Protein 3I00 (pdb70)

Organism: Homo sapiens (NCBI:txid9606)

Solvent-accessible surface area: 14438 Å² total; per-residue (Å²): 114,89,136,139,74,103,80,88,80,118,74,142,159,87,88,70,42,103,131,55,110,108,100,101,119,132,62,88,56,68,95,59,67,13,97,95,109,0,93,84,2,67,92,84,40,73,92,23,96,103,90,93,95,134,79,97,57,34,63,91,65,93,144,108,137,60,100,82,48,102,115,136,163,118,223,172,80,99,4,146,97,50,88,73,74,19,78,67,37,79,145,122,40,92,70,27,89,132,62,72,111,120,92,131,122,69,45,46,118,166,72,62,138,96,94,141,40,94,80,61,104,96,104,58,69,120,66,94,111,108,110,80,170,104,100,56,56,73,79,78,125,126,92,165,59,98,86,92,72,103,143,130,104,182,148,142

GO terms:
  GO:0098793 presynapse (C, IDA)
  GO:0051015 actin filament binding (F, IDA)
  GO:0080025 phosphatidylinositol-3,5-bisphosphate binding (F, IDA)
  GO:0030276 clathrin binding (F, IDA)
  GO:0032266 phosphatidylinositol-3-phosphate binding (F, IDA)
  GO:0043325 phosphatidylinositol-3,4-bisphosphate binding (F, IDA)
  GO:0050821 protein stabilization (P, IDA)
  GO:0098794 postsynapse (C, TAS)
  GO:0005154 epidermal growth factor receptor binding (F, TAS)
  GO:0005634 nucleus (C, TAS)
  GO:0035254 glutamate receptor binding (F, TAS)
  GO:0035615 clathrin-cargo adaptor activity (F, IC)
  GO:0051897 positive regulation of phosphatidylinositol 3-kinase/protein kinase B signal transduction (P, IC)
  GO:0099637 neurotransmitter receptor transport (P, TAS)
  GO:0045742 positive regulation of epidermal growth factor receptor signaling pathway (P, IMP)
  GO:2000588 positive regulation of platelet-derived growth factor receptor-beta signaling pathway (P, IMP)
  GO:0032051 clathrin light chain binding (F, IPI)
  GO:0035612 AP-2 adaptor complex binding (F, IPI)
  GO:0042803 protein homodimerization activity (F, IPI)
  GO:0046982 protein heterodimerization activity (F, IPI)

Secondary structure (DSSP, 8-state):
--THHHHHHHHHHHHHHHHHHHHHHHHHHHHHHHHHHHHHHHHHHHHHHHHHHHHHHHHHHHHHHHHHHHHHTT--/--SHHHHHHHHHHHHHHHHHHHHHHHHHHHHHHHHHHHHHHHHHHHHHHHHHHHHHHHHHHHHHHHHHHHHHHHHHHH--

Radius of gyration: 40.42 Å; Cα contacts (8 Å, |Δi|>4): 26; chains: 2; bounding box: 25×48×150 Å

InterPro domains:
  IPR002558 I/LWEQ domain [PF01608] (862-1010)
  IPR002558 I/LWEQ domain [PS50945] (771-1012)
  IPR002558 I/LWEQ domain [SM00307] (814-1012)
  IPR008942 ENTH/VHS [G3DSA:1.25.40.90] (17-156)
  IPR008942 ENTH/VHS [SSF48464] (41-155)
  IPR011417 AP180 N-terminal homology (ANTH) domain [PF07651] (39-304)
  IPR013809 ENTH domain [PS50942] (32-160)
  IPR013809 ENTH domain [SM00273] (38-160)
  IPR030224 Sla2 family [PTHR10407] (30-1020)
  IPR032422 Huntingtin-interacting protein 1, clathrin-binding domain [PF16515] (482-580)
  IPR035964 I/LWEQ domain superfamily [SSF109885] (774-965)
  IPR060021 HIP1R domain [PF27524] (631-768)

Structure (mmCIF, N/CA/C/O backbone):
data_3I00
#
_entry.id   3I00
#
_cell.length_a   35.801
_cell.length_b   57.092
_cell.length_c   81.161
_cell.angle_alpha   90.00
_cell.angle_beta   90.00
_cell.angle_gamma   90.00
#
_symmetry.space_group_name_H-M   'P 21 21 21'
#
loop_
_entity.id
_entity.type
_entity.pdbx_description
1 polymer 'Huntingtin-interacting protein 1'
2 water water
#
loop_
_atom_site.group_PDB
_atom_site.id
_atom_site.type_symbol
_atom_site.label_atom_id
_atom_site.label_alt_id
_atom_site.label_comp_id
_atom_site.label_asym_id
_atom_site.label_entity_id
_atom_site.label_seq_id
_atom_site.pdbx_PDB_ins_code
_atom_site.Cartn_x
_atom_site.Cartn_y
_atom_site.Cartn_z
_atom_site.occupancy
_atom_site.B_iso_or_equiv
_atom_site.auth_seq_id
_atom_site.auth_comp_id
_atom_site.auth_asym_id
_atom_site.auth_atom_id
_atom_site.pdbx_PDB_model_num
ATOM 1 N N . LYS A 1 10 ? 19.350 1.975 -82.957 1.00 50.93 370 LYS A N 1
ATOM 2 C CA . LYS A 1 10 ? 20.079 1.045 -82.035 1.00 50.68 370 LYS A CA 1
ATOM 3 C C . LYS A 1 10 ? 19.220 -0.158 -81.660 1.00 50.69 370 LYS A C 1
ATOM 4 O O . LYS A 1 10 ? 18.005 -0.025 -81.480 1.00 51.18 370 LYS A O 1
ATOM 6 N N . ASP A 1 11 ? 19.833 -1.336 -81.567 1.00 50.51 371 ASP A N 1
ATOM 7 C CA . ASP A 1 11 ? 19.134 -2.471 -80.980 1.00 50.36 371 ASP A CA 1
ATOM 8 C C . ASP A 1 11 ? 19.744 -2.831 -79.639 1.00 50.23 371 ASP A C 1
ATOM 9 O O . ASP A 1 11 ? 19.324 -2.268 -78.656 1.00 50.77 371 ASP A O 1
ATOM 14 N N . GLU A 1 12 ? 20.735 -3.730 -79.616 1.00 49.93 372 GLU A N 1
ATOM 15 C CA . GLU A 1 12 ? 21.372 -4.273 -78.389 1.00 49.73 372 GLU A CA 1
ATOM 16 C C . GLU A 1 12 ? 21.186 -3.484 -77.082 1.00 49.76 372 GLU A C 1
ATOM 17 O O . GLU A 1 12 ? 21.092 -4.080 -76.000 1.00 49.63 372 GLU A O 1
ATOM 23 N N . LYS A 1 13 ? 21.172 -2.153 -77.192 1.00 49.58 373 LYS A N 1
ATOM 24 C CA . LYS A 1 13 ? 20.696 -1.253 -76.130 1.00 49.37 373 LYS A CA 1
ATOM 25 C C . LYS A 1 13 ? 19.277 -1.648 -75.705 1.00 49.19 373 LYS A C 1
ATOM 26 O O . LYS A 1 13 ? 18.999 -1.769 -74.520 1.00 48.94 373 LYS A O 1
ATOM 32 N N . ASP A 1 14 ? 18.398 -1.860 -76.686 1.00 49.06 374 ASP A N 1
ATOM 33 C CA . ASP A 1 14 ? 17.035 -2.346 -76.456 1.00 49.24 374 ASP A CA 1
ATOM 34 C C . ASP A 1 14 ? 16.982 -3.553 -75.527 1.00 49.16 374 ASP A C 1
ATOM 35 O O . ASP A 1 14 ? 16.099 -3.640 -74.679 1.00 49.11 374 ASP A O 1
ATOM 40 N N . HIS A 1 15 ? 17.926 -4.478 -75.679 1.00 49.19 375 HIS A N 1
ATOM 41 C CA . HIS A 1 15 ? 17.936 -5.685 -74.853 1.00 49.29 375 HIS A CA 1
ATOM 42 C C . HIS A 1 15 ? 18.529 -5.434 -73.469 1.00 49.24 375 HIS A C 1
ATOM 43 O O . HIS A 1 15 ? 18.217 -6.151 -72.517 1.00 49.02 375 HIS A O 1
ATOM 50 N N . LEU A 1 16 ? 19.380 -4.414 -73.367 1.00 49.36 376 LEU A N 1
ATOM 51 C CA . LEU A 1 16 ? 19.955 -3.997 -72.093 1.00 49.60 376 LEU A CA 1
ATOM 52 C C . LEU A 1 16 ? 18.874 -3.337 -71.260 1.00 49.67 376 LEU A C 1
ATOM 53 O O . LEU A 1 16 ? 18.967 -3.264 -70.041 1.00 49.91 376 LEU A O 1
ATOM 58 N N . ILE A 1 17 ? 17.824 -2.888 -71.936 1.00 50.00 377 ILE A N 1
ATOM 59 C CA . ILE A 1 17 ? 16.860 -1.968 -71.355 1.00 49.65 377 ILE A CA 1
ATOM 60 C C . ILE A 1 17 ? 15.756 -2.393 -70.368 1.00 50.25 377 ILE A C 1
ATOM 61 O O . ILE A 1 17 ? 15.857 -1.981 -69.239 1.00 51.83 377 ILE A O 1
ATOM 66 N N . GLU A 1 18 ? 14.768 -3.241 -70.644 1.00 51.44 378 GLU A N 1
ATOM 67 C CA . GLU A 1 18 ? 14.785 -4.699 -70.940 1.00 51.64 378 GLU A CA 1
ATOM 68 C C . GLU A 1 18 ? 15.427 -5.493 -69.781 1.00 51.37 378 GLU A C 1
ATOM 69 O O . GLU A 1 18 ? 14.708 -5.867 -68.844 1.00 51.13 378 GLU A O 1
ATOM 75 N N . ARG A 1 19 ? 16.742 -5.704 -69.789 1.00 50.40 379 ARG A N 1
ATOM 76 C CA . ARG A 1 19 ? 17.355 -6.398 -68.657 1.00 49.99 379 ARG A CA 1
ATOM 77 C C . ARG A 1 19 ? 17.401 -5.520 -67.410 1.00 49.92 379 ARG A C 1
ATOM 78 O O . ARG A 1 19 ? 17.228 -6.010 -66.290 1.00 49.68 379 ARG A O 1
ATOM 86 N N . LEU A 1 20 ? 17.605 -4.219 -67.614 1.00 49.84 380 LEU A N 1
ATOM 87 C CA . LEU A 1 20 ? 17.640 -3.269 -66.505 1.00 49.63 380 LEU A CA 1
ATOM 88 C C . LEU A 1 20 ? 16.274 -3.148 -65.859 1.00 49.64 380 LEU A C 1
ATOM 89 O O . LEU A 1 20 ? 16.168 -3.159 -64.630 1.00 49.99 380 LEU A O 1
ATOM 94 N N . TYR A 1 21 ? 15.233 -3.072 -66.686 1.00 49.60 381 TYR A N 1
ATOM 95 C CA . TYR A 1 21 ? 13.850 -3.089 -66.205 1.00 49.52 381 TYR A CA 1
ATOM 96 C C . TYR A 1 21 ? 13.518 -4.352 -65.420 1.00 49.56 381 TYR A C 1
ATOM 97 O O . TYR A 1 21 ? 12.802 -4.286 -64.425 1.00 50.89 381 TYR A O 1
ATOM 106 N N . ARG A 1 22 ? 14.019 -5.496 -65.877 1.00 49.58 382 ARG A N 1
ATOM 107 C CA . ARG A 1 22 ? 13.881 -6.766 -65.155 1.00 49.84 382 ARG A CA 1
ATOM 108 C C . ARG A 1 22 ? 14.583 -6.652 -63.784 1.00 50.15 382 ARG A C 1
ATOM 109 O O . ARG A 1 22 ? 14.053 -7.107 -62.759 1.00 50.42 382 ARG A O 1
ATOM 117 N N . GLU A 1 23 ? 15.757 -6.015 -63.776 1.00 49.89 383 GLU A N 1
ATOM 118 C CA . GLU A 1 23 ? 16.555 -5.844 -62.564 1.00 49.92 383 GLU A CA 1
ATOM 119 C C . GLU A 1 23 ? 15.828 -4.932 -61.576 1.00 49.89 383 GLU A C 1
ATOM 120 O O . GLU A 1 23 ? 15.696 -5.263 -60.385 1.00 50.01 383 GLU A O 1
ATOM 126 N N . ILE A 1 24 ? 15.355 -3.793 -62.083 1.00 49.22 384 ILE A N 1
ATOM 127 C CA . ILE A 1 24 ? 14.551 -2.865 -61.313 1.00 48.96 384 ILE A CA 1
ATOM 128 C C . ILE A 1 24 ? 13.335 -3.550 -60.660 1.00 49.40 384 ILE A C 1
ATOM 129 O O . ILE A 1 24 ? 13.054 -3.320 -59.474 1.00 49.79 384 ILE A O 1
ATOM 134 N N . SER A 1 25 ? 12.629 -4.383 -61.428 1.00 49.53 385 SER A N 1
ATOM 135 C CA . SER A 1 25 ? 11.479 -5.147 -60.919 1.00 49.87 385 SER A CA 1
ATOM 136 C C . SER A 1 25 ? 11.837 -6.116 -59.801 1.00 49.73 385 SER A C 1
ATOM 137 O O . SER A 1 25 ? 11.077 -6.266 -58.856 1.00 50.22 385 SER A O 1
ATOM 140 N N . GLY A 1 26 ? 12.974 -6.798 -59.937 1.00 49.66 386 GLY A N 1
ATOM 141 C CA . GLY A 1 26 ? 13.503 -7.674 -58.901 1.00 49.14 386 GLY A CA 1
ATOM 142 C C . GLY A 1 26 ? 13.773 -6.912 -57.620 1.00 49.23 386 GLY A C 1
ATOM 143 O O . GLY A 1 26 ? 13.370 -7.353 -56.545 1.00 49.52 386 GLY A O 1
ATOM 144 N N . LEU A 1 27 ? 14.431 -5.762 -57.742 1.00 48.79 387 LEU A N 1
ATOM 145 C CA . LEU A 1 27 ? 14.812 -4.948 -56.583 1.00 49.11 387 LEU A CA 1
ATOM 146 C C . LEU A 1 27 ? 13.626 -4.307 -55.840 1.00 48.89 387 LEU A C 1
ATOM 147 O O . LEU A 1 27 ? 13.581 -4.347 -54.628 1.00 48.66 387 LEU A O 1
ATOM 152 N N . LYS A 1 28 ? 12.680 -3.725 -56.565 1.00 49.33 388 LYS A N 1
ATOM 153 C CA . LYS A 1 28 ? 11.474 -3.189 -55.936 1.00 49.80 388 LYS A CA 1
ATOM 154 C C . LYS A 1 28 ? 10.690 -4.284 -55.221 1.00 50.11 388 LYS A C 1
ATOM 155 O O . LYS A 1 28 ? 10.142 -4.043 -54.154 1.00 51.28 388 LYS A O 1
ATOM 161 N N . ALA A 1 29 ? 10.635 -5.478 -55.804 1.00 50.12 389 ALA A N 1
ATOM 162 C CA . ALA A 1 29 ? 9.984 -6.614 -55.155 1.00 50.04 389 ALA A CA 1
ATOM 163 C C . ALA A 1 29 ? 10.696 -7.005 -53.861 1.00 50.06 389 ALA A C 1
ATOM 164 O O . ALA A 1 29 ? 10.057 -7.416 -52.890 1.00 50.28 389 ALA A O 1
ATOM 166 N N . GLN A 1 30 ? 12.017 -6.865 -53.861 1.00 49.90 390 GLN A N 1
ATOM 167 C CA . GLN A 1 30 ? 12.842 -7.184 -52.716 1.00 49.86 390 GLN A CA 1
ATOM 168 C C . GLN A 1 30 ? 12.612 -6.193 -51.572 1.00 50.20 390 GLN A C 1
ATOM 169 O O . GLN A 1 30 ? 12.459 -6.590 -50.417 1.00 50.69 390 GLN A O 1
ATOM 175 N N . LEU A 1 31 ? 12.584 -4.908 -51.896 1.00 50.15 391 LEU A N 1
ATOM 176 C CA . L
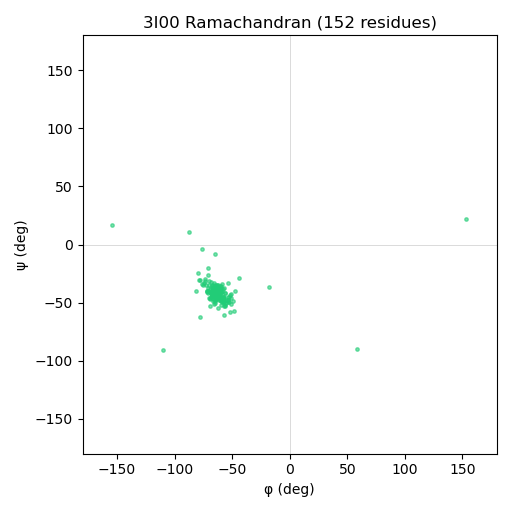EU A 1 31 ? 12.318 -3.866 -50.903 1.00 50.52 391 LEU A CA 1
ATOM 177 C C . LEU A 1 31 ? 11.009 -4.097 -50.183 1.00 50.20 391 LEU A C 1
ATOM 178 O O . LEU A 1 31 ? 10.974 -4.067 -48.952 1.00 50.36 391 LEU A O 1
ATOM 183 N N . GLU A 1 32 ? 9.935 -4.293 -50.956 1.00 49.89 392 GLU A N 1
ATOM 184 C CA . GLU A 1 32 ? 8.598 -4.528 -50.404 1.00 50.22 392 GLU A CA 1
ATOM 185 C C . GLU A 1 32 ? 8.584 -5.725 -49.462 1.00 50.12 392 GLU A C 1
ATOM 186 O O . GLU A 1 32 ? 7.944 -5.690 -48.418 1.00 49.86 392 GLU A O 1
ATOM 192 N N . ASN A 1 33 ? 9.282 -6.786 -49.866 1.00 50.52 393 ASN A N 1
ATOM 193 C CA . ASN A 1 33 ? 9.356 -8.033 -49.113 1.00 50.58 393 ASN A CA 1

◇ ◇ ◇ ◇ ◇ ◇ ◇

*WHAT YOU ARE ASKED TO DO*. Within the material above, output exactly the lines from the one with "GO:0080025 phosphatidylinositol-3,5-bisphosphate binding" through the one with "IPR008942 ENTH/VHS [G3DSA:1.25.40.90]", end lines included, and nothing besides.

*EXERCISE ANSWER*.
  GO:0080025 phosphatidylinositol-3,5-bisphosphate binding (F, IDA)
  GO:0030276 clathrin binding (F, IDA)
  GO:0032266 phosphatidylinositol-3-phosphate binding (F, IDA)
  GO:0043325 phosphatidylinositol-3,4-bisphosphate binding (F, IDA)
  GO:0050821 protein stabilization (P, IDA)
  GO:0098794 postsynapse (C, TAS)
  GO:0005154 epidermal growth factor receptor binding (F, TAS)
  GO:0005634 nucleus (C, TAS)
  GO:0035254 glutamate receptor binding (F, TAS)
  GO:0035615 clathrin-cargo adaptor activity (F, IC)
  GO:0051897 positive regulation of phosphatidylinositol 3-kinase/protein kinase B signal transduction (P, IC)
  GO:0099637 neurotransmitter receptor transport (P, TAS)
  GO:0045742 positive regulation of epidermal growth factor receptor signaling pathway (P, IMP)
  GO:2000588 positive regulation of platelet-derived growth factor receptor-beta signaling pathway (P, IMP)
  GO:0032051 clathrin light chain binding (F, IPI)
  GO:0035612 AP-2 adaptor complex binding (F, IPI)
  GO:0042803 protein homodimerization activity (F, IPI)
  GO:0046982 protein heterodimerization activity (F, IPI)

Secondary structure (DSSP, 8-state):
--THHHHHHHHHHHHHHHHHHHHHHHHHHHHHHHHHHHHHHHHHHHHHHHHHHHHHHHHHHHHHHHHHHHHHTT--/--SHHHHHHHHHHHHHHHHHHHHHHHHHHHHHHHHHHHHHHHHHHHHHHHHHHHHHHHHHHHHHHHHHHHHHHHHHHH--

Radius of gyration: 40.42 Å; Cα contacts (8 Å, |Δi|>4): 26; chains: 2; bounding box: 25×48×150 Å

InterPro domains:
  IPR002558 I/LWEQ domain [PF01608] (862-1010)
  IPR002558 I/LWEQ domain [PS50945] (771-1012)
  IPR002558 I/LWEQ domain [SM00307] (814-1012)
  IPR008942 ENTH/VHS [G3DSA:1.25.40.90] (17-156)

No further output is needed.